### Exercise instructions
When you find the line with "ATOM 58 C CA" among the records below, reproduce it and each line after it exactly, ending with the line with "ATOM 97 C C".

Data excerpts
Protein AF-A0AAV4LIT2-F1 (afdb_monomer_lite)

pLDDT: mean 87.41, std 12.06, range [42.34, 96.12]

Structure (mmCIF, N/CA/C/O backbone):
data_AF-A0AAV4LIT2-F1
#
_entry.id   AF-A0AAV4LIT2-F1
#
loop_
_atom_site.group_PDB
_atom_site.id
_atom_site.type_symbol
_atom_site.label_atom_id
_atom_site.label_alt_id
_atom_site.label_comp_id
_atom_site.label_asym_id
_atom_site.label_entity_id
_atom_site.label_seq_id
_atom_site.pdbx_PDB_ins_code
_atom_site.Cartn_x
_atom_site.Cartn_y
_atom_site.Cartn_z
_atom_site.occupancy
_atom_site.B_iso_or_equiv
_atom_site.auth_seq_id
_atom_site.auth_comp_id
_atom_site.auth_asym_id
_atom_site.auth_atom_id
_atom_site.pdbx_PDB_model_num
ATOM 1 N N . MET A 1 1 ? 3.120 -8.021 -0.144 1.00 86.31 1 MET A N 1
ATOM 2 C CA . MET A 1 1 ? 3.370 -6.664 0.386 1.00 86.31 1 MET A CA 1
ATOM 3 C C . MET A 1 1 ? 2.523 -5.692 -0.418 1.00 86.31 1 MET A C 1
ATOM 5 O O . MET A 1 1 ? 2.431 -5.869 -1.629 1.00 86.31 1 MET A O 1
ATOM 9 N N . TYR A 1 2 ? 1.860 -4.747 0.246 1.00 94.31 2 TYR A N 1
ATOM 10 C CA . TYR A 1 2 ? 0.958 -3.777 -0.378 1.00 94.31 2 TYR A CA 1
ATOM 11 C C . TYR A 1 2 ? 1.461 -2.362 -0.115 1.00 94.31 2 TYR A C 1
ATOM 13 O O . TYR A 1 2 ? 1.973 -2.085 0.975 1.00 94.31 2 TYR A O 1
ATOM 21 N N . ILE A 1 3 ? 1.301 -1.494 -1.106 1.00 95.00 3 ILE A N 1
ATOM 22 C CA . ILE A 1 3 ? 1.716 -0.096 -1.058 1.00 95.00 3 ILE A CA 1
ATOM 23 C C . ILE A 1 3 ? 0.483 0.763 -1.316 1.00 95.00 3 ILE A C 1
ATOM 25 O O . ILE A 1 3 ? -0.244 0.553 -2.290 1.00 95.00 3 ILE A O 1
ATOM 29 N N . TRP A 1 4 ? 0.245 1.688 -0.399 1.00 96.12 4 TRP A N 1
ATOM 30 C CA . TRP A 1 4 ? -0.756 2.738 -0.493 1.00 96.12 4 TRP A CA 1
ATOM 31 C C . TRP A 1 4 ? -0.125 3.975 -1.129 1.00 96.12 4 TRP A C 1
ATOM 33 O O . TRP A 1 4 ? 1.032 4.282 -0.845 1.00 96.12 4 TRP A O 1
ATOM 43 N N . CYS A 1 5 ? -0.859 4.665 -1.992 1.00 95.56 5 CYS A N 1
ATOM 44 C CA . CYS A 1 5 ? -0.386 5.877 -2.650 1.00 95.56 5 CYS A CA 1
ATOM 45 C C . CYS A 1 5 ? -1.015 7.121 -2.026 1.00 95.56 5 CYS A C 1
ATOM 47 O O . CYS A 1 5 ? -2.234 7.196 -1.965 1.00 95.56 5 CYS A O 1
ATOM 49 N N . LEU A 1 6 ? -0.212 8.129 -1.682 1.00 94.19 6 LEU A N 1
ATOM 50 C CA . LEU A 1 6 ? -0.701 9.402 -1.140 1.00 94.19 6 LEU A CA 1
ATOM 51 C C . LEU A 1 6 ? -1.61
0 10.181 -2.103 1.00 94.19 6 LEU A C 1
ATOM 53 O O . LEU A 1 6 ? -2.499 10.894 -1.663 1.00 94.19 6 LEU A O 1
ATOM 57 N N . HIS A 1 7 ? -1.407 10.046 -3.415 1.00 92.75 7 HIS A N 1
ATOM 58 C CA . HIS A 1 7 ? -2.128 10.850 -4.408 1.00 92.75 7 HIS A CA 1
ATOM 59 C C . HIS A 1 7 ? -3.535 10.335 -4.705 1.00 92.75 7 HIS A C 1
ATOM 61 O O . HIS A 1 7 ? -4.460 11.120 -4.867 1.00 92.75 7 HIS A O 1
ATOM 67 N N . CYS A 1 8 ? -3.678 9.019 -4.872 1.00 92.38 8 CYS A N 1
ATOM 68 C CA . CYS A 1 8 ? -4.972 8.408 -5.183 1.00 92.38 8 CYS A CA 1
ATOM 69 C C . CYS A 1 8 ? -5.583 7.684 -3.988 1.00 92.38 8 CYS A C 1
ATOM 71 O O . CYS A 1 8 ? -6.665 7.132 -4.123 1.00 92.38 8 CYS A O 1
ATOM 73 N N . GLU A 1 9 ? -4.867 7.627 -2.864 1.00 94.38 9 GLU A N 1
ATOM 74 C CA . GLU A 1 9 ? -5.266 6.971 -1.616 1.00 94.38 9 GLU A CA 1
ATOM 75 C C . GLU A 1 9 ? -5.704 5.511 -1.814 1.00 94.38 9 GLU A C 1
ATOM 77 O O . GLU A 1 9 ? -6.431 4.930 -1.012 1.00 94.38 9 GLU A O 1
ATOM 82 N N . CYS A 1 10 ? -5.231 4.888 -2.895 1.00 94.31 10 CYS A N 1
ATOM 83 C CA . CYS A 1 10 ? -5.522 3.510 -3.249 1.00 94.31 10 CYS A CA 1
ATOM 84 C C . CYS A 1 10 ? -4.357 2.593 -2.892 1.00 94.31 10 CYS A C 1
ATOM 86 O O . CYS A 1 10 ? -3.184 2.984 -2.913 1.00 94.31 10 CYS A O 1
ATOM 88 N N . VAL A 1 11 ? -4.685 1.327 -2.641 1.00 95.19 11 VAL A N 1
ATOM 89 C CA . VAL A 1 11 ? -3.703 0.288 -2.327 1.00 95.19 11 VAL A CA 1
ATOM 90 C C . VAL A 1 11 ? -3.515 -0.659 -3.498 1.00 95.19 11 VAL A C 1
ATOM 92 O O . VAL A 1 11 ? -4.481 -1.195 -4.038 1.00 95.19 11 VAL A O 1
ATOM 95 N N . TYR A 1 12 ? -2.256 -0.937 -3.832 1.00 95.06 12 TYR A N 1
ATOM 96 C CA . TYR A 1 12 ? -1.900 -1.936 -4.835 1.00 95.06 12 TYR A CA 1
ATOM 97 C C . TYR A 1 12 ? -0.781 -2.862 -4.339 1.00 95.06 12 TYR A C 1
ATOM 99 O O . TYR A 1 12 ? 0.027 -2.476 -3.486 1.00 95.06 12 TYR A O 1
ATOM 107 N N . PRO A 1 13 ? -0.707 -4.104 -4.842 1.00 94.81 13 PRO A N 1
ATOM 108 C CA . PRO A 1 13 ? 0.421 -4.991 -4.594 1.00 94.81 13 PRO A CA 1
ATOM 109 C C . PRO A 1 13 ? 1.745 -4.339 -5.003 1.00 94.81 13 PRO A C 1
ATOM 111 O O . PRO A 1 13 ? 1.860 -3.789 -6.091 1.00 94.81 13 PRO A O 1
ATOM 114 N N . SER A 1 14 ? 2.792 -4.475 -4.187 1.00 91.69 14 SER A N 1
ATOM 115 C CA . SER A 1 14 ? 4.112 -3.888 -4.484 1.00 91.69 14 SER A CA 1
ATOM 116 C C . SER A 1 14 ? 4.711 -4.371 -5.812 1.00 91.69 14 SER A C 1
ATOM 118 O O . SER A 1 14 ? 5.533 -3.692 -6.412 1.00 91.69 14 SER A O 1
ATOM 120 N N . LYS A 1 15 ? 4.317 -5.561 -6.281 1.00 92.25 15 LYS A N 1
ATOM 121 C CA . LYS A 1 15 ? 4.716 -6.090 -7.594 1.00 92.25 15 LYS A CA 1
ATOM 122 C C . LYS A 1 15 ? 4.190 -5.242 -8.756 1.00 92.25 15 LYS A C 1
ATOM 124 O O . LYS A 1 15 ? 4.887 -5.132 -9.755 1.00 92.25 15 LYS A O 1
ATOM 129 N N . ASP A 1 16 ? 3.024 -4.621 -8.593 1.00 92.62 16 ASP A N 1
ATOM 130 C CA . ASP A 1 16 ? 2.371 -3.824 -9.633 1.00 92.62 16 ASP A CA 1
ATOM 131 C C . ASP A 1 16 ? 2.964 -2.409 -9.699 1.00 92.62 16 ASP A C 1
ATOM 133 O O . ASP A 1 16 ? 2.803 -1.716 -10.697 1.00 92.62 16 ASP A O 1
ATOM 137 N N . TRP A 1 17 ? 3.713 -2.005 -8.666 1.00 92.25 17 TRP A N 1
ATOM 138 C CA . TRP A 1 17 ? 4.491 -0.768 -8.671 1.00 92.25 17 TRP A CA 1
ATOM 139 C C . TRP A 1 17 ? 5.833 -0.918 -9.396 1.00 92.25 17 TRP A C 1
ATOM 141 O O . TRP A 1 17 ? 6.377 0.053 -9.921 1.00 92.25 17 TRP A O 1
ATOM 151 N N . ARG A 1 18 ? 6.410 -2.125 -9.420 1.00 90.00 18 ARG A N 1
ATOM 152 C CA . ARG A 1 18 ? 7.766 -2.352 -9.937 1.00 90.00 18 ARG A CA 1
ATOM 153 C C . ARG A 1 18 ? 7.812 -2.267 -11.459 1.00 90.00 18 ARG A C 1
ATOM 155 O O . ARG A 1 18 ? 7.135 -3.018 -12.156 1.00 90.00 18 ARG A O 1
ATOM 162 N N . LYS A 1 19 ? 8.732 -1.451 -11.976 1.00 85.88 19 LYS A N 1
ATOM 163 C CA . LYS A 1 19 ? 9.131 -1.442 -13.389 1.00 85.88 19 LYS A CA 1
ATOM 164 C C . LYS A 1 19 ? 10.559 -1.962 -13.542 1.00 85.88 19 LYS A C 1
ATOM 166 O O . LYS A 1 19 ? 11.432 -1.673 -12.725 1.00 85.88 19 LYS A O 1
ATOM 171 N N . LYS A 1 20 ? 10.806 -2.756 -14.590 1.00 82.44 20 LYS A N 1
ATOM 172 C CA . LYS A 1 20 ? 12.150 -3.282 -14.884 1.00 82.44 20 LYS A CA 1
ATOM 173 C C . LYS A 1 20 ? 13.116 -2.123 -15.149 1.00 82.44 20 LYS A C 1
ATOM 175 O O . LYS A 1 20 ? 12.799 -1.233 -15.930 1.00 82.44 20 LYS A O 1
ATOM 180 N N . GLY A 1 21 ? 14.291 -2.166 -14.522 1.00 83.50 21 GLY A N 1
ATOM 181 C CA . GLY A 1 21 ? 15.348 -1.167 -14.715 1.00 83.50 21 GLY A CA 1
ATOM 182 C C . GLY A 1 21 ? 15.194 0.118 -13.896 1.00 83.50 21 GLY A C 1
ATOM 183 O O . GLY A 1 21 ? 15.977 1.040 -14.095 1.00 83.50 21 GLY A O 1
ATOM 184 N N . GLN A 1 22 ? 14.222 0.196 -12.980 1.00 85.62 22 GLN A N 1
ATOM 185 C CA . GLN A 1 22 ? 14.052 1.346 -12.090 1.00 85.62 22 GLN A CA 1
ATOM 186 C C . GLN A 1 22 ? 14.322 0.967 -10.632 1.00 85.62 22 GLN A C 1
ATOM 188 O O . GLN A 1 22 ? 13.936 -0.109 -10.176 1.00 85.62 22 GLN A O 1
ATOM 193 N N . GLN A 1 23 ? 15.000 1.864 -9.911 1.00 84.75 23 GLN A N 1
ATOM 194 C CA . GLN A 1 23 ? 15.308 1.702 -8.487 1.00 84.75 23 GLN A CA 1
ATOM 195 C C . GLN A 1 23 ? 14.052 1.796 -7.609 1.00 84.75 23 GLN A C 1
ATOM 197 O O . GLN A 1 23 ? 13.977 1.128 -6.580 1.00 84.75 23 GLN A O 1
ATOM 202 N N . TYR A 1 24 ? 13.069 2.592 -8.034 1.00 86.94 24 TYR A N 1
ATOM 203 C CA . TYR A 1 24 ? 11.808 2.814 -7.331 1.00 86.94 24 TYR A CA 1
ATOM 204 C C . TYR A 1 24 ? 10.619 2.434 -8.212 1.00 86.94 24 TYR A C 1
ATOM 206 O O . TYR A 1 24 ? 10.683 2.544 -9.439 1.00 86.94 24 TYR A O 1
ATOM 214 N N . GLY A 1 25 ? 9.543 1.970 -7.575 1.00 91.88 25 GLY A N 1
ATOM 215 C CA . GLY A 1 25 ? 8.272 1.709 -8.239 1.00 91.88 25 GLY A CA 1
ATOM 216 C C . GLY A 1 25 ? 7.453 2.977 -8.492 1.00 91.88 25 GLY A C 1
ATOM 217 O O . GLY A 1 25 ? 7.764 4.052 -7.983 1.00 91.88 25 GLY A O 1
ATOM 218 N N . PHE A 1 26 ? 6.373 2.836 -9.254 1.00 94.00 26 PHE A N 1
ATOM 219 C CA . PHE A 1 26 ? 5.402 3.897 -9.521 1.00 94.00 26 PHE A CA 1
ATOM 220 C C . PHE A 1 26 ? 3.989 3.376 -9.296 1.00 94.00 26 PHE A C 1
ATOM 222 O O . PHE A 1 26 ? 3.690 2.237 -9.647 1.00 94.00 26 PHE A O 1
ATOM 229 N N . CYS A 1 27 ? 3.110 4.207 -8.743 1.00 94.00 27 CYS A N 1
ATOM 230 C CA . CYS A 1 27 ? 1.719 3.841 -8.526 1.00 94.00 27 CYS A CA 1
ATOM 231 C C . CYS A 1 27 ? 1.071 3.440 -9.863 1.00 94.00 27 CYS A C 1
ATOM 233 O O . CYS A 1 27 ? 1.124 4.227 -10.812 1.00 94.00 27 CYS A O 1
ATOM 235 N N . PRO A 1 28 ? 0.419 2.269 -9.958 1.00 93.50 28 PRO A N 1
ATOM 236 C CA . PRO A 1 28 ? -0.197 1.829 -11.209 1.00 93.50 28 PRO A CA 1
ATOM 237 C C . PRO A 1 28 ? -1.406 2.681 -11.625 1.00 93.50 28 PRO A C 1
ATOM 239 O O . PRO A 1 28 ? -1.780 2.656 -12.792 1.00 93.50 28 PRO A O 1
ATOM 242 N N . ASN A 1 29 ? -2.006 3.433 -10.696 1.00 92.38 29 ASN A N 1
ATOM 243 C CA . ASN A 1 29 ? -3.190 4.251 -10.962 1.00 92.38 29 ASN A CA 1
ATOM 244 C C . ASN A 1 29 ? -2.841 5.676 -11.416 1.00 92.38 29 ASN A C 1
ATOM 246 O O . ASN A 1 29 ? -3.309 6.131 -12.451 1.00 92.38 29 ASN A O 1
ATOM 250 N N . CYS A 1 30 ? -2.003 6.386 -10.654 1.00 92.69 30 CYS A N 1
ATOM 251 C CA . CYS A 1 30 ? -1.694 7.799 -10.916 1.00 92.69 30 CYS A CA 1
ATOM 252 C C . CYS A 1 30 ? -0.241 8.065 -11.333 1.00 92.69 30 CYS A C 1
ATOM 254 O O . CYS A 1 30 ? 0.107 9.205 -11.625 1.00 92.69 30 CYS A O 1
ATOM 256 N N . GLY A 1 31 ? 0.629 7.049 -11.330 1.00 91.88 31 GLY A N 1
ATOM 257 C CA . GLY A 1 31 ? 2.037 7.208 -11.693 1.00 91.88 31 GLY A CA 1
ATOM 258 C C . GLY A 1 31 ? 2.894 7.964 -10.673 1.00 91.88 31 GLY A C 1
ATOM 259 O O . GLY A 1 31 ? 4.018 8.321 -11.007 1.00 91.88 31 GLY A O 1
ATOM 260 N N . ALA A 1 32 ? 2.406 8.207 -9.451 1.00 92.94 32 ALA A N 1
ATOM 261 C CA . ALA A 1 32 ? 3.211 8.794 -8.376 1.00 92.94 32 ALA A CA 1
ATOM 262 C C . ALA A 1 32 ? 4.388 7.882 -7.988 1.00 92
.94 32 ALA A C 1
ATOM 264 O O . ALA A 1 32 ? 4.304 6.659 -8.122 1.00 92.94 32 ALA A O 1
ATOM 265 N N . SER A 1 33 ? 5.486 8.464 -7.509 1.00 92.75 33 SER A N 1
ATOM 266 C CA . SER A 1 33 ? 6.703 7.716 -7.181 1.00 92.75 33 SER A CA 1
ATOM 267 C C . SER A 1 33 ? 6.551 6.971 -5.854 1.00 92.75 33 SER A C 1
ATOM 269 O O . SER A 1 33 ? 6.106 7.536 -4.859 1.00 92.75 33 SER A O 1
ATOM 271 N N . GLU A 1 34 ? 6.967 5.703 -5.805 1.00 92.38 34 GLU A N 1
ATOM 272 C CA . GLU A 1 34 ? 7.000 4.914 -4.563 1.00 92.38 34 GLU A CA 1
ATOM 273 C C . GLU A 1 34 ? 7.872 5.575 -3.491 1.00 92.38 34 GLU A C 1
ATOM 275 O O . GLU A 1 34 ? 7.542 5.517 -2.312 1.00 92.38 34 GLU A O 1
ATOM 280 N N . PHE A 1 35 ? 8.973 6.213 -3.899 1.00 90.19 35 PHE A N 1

### Task output
ATOM 58 C CA . HIS A 1 7 ? -2.128 10.850 -4.408 1.00 92.75 7 HIS A CA 1
ATOM 59 C C . HIS A 1 7 ? -3.535 10.335 -4.705 1.00 92.75 7 HIS A C 1
ATOM 61 O O . HIS A 1 7 ? -4.460 11.120 -4.867 1.00 92.75 7 HIS A O 1
ATOM 67 N N . CYS A 1 8 ? -3.678 9.019 -4.872 1.00 92.38 8 CYS A N 1
ATOM 68 C CA . CYS A 1 8 ? -4.972 8.408 -5.183 1.00 92.38 8 CYS A CA 1
ATOM 69 C C . CYS A 1 8 ? -5.583 7.684 -3.988 1.00 92.38 8 CYS A C 1
ATOM 71 O O . CYS A 1 8 ? -6.665 7.132 -4.123 1.00 92.38 8 CYS A O 1
ATOM 73 N N . GLU A 1 9 ? -4.867 7.627 -2.864 1.00 94.38 9 GLU A N 1
ATOM 74 C CA . GLU A 1 9 ? -5.266 6.971 -1.616 1.00 94.38 9 GLU A CA 1
ATOM 75 C C . GLU A 1 9 ? -5.704 5.511 -1.814 1.00 94.38 9 GLU A C 1
ATOM 77 O O . GLU A 1 9 ? -6.431 4.930 -1.012 1.00 94.38 9 GLU A O 1
ATOM 82 N N . CYS A 1 10 ? -5.231 4.888 -2.895 1.00 94.31 10 CYS A N 1
ATOM 83 C CA . CYS A 1 10 ? -5.522 3.510 -3.249 1.00 94.31 10 CYS A CA 1
ATOM 84 C C . CYS A 1 10 ? -4.357 2.593 -2.892 1.00 94.31 10 CYS A C 1
ATOM 86 O O . CYS A 1 10 ? -3.184 2.984 -2.913 1.00 94.31 10 CYS A O 1
ATOM 88 N N . VAL A 1 11 ? -4.685 1.327 -2.641 1.00 95.19 11 VAL A N 1
ATOM 89 C CA . VAL A 1 11 ? -3.703 0.288 -2.327 1.00 95.19 11 VAL A CA 1
ATOM 90 C C . VAL A 1 11 ? -3.515 -0.659 -3.498 1.00 95.19 11 VAL A C 1
ATOM 92 O O . VAL A 1 11 ? -4.481 -1.195 -4.038 1.00 95.19 11 VAL A O 1
ATOM 95 N N . TYR A 1 12 ? -2.256 -0.937 -3.832 1.00 95.06 12 TYR A N 1
ATOM 96 C CA . TYR A 1 12 ? -1.900 -1.936 -4.835 1.00 95.06 12 TYR A CA 1
ATOM 97 C C . TYR A 1 12 ? -0.781 -2.862 -4.339 1.00 95.06 12 TYR A C 1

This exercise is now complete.